For many years on end, I have been hearing of the “fit in strategy” where if a service provider or leader is looking for maximum results, they have to find a way to fit in, if a leader wants to constructively and objectively engage with farmers, he has to dress like a farmer and speak the language that the farmers understand so as to fit in, et al. Such is the thought applied to a government or any high ranking official or any official of any calibre, people are supposed to feel like you are one of them for them to easily comply.
People are most likely to listen and practice something taught or they learnt from s person who talks, looks, and dresses like them than that one in a fancy suit and with an expensive accent.
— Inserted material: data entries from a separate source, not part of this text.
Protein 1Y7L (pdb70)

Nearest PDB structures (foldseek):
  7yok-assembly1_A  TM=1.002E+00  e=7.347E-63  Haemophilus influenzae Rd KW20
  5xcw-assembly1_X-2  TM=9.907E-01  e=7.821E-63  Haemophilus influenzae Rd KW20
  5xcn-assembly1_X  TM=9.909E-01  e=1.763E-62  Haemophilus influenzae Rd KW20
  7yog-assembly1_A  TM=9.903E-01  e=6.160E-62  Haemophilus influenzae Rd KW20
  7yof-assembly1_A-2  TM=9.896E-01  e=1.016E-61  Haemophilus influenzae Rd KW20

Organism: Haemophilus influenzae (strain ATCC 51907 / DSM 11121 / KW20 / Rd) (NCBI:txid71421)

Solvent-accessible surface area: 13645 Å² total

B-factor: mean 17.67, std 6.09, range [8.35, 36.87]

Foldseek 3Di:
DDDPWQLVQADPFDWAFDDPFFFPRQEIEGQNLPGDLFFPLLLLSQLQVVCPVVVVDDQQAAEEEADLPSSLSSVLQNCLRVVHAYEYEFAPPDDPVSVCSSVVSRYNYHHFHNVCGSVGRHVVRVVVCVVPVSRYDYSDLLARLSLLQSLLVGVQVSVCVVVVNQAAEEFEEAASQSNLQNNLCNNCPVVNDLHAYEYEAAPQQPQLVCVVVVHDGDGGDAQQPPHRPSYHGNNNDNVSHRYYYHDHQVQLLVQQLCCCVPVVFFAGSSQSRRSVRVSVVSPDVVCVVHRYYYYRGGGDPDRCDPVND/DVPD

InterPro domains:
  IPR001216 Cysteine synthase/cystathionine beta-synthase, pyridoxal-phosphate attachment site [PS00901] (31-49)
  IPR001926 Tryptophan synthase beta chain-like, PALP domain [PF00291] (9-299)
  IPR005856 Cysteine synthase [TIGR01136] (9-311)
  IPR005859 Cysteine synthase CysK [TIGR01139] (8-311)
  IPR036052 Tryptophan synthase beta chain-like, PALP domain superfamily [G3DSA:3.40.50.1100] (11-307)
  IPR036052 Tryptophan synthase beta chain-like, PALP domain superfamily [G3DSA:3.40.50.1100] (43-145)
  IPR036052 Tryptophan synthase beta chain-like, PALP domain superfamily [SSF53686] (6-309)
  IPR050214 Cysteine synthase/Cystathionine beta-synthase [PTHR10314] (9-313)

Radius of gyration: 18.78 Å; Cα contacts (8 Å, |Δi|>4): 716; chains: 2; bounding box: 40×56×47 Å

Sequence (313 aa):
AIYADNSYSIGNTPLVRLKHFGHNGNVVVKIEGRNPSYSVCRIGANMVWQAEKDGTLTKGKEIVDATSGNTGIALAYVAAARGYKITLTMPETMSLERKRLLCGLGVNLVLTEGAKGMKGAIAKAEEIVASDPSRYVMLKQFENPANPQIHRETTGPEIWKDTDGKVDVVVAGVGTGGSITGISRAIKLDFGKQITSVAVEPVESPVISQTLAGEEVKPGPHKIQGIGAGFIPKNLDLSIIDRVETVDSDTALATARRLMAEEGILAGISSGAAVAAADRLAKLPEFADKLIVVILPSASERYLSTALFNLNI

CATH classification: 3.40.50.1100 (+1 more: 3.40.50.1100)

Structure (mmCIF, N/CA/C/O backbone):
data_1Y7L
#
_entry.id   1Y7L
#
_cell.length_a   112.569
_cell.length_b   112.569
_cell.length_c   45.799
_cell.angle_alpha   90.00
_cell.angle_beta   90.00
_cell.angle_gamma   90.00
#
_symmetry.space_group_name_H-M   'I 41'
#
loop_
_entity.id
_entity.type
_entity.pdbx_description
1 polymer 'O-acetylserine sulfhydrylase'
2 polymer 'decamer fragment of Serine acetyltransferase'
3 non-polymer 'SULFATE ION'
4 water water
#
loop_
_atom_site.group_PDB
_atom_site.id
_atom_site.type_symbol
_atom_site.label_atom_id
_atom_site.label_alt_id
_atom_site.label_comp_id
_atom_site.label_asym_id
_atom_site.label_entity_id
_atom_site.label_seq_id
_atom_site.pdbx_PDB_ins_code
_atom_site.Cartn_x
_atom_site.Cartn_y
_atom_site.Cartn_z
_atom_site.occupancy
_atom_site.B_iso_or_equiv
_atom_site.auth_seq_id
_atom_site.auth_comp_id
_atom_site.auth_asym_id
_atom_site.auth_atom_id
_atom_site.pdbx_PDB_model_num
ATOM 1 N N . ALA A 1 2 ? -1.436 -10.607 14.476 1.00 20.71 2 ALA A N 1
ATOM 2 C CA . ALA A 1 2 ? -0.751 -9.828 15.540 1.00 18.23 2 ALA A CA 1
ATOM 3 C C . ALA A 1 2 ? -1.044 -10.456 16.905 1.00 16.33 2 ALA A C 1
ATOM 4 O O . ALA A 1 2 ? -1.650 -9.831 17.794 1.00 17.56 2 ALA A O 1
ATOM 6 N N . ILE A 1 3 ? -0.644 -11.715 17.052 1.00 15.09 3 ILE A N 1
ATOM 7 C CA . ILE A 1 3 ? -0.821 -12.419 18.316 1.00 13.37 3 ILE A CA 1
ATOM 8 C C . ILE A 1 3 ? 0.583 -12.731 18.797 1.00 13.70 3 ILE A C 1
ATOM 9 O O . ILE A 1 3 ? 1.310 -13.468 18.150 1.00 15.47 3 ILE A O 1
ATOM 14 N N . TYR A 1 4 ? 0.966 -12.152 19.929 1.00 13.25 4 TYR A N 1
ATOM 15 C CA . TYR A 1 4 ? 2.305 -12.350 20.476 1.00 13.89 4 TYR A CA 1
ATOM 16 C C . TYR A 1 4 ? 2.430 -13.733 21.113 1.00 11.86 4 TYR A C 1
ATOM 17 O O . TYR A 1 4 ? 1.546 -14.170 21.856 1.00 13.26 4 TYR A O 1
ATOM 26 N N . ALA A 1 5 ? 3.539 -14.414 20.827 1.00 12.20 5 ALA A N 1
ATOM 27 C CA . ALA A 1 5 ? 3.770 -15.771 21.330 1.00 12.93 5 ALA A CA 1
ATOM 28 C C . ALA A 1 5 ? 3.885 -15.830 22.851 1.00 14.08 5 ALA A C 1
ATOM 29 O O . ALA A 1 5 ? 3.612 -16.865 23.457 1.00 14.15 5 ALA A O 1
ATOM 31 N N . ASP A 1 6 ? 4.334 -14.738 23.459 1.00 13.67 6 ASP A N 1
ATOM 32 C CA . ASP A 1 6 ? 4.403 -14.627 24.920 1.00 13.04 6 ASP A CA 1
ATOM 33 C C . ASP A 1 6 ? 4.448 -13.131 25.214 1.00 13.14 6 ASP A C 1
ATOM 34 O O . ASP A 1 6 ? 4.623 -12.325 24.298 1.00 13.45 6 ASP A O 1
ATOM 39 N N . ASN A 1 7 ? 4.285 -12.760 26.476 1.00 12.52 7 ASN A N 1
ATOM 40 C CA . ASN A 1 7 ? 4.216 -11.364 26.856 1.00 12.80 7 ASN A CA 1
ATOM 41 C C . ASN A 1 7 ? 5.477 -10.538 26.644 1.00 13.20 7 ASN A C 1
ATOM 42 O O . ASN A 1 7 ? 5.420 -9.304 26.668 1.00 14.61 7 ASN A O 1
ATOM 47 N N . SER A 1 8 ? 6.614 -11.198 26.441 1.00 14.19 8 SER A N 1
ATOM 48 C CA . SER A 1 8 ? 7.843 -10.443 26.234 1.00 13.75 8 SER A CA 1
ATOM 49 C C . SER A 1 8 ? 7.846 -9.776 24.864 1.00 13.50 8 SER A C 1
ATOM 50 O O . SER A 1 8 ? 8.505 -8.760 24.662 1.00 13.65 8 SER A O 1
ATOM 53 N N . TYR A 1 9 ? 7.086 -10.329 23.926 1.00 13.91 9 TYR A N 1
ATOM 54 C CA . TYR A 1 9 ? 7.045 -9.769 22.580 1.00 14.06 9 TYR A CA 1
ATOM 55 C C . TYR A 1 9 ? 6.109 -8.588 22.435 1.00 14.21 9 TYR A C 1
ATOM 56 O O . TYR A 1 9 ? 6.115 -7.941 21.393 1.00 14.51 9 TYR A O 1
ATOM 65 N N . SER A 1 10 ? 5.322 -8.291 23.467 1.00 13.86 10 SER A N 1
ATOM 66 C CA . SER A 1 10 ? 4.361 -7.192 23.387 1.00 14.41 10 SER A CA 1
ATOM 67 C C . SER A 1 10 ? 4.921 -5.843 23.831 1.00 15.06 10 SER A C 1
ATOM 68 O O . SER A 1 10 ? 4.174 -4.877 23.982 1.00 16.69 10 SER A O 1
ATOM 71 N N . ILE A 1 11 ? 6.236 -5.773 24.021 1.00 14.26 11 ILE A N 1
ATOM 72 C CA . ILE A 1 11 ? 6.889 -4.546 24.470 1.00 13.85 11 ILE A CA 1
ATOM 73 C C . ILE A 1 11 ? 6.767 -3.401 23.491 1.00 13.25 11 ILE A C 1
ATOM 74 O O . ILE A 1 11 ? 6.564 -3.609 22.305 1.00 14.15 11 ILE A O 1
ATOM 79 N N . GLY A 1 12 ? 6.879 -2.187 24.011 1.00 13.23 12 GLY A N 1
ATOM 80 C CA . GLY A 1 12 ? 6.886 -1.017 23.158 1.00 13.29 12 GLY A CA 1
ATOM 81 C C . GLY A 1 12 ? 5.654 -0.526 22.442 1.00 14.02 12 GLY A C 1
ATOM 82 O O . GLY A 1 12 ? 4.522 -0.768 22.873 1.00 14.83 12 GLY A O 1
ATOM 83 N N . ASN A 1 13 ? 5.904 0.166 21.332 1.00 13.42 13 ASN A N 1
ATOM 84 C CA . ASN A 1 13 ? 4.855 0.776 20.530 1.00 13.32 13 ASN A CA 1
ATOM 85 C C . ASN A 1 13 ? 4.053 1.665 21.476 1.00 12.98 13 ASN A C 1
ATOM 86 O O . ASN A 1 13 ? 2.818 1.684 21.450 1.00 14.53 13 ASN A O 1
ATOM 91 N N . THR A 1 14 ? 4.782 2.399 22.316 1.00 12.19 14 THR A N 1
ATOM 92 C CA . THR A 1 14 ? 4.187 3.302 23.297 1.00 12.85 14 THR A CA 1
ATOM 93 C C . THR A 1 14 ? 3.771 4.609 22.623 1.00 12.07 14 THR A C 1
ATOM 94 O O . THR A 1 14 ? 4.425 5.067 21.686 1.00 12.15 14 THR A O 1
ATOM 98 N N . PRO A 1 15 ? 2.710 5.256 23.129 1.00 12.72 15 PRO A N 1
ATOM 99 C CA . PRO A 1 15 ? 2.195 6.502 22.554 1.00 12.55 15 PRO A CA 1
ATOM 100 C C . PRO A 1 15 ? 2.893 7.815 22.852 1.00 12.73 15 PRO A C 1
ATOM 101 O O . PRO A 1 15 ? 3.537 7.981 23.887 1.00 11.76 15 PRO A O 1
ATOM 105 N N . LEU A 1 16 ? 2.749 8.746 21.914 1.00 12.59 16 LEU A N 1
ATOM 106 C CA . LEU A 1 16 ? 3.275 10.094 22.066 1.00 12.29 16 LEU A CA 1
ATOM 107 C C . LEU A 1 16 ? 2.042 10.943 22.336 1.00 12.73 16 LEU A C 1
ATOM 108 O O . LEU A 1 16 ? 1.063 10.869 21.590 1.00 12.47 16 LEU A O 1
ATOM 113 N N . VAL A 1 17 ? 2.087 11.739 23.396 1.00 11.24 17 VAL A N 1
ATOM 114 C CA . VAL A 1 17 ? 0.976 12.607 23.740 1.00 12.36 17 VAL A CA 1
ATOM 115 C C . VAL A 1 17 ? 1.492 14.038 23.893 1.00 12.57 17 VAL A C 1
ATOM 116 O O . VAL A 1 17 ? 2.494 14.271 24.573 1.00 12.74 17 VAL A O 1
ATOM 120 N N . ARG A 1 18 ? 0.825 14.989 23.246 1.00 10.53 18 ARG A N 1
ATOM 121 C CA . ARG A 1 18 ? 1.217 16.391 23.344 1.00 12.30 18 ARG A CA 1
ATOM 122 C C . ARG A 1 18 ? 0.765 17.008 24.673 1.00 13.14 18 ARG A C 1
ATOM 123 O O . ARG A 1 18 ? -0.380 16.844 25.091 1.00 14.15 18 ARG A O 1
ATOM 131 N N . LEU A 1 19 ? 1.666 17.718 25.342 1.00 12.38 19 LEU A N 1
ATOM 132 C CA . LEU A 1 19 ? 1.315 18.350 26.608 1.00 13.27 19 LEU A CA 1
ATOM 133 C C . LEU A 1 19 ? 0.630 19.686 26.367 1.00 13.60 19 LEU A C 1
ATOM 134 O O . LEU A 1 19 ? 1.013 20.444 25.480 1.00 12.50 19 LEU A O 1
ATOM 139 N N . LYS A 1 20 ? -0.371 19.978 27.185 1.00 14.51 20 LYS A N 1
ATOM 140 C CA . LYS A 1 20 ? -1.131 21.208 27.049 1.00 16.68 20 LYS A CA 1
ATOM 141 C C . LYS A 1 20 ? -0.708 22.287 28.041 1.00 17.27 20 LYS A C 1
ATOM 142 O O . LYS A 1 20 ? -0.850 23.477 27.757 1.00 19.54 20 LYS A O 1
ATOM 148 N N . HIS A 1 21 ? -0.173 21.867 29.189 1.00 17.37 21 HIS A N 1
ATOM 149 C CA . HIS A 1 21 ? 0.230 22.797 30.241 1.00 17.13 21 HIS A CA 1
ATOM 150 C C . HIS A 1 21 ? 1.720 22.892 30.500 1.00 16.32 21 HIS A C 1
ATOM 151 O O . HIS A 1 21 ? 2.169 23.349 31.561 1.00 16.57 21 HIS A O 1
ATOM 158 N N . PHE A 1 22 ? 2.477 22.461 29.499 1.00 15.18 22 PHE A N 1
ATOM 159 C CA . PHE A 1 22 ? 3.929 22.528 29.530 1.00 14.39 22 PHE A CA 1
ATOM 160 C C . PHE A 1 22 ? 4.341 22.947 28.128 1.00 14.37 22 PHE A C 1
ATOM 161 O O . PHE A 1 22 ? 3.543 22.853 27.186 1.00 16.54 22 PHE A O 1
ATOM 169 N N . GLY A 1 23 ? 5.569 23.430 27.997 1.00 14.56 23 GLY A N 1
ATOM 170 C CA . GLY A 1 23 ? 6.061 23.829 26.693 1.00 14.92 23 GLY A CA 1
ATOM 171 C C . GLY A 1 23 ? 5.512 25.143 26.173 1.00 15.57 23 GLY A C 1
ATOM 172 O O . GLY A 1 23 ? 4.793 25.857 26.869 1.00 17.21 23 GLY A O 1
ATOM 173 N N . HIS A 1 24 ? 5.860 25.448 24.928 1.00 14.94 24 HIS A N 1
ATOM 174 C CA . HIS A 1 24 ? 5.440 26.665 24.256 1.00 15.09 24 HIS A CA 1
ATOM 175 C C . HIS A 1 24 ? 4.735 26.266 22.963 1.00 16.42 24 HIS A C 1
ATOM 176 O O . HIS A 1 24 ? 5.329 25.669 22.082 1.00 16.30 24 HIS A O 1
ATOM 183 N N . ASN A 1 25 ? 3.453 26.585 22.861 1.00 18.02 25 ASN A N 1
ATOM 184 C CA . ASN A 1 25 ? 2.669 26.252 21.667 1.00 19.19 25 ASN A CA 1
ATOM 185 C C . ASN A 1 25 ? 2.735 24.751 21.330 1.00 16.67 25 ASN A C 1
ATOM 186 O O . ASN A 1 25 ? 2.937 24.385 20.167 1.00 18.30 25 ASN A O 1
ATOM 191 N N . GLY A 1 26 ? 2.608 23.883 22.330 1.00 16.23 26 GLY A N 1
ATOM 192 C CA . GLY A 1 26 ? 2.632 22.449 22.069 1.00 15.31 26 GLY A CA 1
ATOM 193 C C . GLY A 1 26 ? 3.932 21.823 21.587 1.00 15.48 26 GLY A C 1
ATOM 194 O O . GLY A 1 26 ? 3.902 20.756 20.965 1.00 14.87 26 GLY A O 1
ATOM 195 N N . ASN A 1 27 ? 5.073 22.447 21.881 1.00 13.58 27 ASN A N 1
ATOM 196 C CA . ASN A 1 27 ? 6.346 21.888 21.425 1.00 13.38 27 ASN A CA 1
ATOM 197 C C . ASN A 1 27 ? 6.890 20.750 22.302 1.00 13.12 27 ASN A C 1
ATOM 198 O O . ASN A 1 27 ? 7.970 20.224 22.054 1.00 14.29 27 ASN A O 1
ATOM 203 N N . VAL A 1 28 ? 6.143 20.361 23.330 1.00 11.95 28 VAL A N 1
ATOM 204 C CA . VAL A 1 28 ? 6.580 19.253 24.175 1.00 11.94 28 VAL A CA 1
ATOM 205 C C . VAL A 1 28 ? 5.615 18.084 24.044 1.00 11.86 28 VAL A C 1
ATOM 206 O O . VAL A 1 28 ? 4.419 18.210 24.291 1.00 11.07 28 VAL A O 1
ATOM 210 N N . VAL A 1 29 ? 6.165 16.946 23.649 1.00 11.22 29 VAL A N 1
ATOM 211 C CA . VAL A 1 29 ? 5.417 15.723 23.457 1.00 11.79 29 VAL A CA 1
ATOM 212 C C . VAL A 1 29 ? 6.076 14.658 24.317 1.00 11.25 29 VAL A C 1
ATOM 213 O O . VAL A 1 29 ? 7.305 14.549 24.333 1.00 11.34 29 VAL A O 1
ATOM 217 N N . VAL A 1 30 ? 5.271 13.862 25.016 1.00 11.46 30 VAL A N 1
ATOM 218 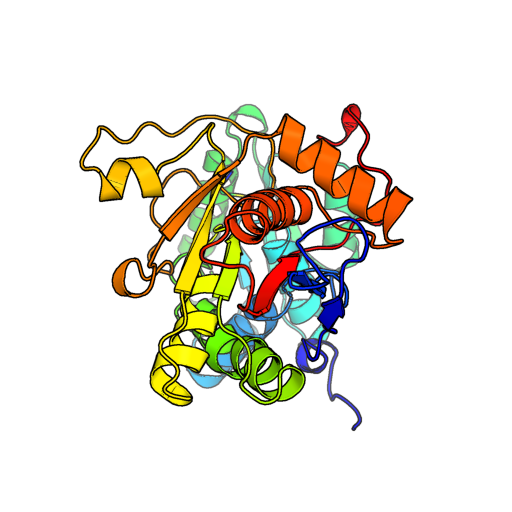C CA . VAL A 1 30 ? 5.835 12.818 25.863 1.00 11.17 30 VAL A CA 1
ATOM 219 C C . VAL A 1 30 ? 5.622 11.398 25.315 1.00 11.70 30 VAL A C 1
ATOM 220 O O . VAL A 1 30 ? 4.599 11.106 24.675 1.00 11.47 30 VAL A O 1
ATOM 224 N N . LYS A 1 31 ? 6.596 10.521 25.557 1.00 9.68 31 LYS A N 1
ATOM 225 C CA . LYS A 1 31 ? 6.483 9.130 25.127 1.00 10.14 31 LYS A CA 1
ATOM 226 C C . LYS A 1 31 ? 6.258 8.369 26.422 1.00 11.41 31 LYS A C 1
ATOM 227 O O . LYS A 1 31 ? 7.134 8.324 27.292 1.00 10.78 31 LYS A O 1
ATOM 233 N N . ILE A 1 32 ? 5.069 7.787 26.540 1.00 11.61 32 ILE A N 1
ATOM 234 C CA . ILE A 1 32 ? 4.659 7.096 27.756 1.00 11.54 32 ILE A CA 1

Mankind will be enslaved until there is mental grandeur enough to allow each man to have his thought and say.-Robert G. Ingersoll,
I think one of the reasons as to why under-development still lingers fresh in rural areas is because development practitioners and their leaders(local leaders) whom they expect to bring change are instead agents of swag and are simply a show off. If a local leader/ development practitioner engaged/went to locals with an elitist approach, an approach where someone feels like they know it all and are not open to new ideas because they see the locals as illiterate and vulnerable. The locals will naturally retaliate, either by hearing what the local leader is saying without listening to them or by not applying what was told to them because they don’t think it as morally correct or it is a contradiction to culture or many of the locals might simply storm out of the meeting/dialogue.
The culture of trying to fit in costs nothing but is one attribute that many of our leaders and development workers have failed to attain. The local people, when they feel like they are being despised will not constructively participate in development even though it is for their own benefit, I also wouldn’t.